#### INPUT MATERIAL
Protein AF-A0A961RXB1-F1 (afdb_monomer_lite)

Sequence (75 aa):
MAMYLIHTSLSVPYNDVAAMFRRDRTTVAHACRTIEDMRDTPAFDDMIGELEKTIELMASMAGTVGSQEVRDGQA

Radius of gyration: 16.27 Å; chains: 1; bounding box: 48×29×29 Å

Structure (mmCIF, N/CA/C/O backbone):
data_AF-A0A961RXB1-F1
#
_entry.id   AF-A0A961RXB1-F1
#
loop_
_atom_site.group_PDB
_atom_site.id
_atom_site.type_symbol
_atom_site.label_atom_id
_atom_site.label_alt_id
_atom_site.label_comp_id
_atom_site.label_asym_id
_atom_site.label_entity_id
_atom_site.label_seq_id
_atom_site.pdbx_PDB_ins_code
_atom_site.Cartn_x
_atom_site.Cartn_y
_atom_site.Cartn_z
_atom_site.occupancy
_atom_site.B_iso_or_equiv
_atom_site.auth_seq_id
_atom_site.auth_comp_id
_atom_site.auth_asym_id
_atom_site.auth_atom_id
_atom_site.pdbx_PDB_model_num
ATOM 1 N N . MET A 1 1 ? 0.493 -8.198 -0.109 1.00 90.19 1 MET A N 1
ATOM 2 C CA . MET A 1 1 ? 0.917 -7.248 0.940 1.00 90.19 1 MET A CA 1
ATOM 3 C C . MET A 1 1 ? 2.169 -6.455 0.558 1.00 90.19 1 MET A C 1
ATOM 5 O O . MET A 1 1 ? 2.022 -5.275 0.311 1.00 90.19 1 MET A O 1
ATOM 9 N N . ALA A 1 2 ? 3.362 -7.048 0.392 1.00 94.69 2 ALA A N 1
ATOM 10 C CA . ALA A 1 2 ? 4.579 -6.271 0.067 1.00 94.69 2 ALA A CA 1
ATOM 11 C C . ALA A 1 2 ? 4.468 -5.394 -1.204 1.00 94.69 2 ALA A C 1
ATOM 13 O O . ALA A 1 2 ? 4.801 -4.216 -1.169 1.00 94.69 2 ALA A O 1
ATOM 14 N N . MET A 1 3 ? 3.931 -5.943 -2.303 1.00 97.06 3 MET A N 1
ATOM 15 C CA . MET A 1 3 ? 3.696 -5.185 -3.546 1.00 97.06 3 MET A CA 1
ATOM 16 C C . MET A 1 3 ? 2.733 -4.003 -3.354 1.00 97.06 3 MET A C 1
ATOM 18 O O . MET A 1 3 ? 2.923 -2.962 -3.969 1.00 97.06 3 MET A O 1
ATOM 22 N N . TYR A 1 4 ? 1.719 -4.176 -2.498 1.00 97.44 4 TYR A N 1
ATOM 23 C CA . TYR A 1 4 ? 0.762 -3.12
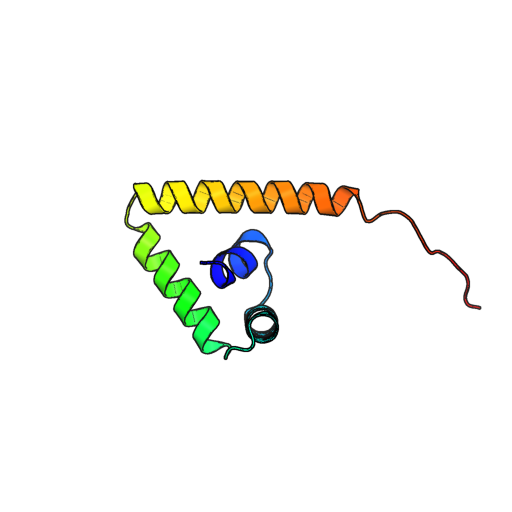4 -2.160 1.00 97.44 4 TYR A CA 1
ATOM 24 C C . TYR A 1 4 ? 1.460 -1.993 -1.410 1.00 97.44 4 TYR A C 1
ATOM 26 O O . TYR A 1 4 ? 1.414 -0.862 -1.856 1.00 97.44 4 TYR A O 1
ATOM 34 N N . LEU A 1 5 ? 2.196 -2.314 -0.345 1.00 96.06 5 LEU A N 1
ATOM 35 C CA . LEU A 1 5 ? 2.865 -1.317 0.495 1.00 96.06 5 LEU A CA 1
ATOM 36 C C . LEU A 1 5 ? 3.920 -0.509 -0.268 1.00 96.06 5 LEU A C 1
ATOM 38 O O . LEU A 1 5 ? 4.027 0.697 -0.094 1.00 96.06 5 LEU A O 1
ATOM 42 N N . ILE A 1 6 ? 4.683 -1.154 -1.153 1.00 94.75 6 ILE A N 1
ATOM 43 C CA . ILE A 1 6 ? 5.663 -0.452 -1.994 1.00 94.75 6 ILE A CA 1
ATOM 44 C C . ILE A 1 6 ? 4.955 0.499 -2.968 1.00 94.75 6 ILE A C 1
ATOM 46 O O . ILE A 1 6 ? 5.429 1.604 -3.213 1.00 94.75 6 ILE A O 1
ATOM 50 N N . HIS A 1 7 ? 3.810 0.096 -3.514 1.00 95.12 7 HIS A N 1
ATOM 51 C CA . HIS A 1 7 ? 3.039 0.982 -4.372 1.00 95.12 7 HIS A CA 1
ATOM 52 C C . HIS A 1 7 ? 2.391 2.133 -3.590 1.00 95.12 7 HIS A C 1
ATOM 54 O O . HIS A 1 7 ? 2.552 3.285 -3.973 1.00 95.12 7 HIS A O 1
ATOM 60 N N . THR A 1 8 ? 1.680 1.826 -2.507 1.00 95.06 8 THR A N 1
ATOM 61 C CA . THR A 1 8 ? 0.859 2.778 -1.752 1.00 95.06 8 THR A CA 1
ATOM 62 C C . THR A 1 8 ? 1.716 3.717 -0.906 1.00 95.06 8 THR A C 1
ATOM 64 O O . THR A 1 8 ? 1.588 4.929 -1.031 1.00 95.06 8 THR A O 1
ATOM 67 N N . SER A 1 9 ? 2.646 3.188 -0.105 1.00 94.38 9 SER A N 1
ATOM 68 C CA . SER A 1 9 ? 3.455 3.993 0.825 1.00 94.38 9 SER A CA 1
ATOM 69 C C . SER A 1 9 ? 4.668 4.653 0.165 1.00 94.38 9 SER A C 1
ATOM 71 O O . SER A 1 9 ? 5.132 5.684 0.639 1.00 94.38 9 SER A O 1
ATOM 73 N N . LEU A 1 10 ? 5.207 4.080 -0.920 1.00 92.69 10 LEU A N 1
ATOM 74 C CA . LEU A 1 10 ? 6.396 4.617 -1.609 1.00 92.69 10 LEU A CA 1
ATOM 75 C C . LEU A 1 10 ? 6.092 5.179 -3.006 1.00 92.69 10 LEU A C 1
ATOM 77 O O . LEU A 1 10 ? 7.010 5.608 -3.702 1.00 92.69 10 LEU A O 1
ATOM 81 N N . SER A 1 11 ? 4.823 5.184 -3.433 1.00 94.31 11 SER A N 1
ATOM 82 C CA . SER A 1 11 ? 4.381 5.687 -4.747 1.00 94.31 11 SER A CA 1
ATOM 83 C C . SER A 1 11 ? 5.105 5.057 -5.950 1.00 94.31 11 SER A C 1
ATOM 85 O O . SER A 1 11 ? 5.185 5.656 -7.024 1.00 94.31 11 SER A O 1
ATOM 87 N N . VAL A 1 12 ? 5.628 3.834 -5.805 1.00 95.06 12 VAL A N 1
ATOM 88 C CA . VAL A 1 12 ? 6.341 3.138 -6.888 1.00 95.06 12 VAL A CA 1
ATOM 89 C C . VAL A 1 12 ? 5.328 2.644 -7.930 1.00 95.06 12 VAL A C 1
########
#### INPUT MATERIAL
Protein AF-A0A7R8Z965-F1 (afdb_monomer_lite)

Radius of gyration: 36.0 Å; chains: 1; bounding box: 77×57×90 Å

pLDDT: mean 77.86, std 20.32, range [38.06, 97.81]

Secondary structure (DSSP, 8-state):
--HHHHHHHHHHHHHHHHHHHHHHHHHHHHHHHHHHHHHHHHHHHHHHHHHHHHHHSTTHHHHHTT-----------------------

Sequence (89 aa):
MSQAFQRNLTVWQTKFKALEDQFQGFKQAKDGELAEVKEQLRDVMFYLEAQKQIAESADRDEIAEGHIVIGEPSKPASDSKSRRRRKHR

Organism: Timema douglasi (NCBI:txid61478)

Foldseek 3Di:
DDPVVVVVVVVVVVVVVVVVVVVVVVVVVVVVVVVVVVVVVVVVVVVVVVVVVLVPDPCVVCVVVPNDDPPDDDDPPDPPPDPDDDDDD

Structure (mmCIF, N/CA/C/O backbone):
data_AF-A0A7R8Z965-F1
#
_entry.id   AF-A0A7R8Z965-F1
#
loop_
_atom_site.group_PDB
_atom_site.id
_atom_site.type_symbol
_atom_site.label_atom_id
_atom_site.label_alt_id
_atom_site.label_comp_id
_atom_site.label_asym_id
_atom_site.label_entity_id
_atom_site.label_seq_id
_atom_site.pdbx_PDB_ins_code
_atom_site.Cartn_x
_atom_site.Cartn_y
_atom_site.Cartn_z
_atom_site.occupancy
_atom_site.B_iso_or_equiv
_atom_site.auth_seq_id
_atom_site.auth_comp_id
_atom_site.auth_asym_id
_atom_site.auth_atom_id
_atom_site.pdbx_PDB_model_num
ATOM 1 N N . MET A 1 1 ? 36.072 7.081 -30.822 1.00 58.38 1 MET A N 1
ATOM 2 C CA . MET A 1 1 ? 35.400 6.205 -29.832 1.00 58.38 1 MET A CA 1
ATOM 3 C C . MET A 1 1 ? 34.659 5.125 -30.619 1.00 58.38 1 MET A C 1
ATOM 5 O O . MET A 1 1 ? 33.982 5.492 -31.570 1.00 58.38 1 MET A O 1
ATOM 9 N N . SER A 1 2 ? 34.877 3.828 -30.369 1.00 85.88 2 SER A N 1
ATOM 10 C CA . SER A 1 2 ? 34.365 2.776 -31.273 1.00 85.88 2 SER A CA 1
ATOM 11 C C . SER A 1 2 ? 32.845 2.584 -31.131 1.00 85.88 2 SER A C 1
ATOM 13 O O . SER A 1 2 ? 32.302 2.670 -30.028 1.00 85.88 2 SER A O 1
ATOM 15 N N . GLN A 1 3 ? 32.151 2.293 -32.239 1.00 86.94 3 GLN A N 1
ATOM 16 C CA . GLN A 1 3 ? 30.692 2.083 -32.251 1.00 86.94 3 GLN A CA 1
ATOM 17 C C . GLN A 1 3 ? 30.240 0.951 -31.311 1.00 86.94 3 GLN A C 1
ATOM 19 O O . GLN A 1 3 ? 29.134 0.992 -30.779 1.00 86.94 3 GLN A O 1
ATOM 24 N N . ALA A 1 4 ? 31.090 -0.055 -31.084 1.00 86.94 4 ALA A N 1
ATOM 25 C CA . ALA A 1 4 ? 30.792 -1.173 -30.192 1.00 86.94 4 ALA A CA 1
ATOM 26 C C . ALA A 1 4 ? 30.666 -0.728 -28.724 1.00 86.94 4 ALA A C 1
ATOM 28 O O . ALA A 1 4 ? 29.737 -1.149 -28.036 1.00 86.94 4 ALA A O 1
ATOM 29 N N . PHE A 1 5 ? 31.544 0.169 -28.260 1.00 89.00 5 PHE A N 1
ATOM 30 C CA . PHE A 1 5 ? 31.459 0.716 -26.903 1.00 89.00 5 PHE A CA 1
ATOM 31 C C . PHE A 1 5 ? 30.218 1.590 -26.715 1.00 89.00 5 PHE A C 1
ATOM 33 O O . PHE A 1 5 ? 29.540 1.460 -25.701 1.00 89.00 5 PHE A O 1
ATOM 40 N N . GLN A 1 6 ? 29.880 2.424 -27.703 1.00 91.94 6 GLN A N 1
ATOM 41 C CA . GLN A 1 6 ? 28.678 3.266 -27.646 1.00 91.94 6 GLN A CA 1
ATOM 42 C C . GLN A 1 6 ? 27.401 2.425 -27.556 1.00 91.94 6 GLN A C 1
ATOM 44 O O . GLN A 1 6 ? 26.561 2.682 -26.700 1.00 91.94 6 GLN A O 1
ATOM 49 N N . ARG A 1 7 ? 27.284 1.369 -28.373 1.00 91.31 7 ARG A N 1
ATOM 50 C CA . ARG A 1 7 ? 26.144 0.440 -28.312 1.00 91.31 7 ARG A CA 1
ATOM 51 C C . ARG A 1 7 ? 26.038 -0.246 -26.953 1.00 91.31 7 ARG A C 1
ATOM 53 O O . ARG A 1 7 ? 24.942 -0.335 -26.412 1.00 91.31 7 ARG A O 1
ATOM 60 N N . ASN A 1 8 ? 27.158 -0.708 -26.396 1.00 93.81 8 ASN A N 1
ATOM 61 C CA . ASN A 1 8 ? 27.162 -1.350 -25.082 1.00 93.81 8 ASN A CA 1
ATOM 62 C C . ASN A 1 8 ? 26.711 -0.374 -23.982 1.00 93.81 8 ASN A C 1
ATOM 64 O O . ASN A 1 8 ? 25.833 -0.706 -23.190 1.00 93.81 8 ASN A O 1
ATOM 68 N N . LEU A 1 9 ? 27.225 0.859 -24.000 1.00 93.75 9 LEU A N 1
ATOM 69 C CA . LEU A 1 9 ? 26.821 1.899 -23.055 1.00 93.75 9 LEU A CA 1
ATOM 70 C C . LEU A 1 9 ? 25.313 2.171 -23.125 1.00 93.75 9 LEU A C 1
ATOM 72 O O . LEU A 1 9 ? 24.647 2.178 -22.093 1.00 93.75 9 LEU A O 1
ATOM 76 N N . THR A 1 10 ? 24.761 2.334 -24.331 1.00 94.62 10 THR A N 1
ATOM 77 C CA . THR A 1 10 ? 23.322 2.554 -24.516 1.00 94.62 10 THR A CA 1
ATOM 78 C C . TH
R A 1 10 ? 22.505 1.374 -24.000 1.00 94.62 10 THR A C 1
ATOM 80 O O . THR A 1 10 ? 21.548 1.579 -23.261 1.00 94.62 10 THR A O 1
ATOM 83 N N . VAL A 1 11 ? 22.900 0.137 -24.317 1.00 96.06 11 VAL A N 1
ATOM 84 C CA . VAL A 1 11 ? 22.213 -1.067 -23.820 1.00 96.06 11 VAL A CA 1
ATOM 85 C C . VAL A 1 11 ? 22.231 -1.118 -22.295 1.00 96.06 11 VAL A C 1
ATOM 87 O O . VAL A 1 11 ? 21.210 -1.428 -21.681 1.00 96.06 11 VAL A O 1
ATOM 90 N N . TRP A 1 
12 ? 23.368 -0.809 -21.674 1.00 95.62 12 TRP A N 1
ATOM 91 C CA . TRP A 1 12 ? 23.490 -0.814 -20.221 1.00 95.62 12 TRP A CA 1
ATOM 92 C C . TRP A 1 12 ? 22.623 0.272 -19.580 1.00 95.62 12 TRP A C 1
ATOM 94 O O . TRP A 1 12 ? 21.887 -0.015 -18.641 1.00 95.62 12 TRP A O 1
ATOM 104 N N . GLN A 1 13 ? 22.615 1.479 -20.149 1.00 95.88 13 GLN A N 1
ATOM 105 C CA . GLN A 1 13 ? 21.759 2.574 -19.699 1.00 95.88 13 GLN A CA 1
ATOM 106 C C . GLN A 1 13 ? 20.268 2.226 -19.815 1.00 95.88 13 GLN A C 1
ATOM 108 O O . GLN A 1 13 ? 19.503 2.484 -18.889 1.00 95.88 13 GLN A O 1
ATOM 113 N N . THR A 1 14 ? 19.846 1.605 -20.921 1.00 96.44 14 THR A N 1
########
__WHAT TO WORK ON__.
Out of the data above, give again only the lines starting at the one holding "ATOM 26 C C" and ending at the one holding "ATOM 31 C C", unchanged.

__TASK RESPONSE__.
ATOM 26 C C . ALA A 1 4 ? 30.666 -0.728 -28.724 1.00 86.94 4 ALA A C 1
ATOM 28 O O . ALA A 1 4 ? 29.737 -1.149 -28.036 1.00 86.94 4 ALA A O 1
ATOM 29 N N . PHE A 1 5 ? 31.544 0.169 -28.260 1.00 89.00 5 PHE A N 1
ATOM 30 C CA . PHE A 1 5 ? 31.459 0.716 -26.903 1.00 89.00 5 PHE A CA 1
ATOM 31 C C . PHE A 1 5 ? 30.218 1.590 -26.715 1.00 89.00 5 PHE A C 1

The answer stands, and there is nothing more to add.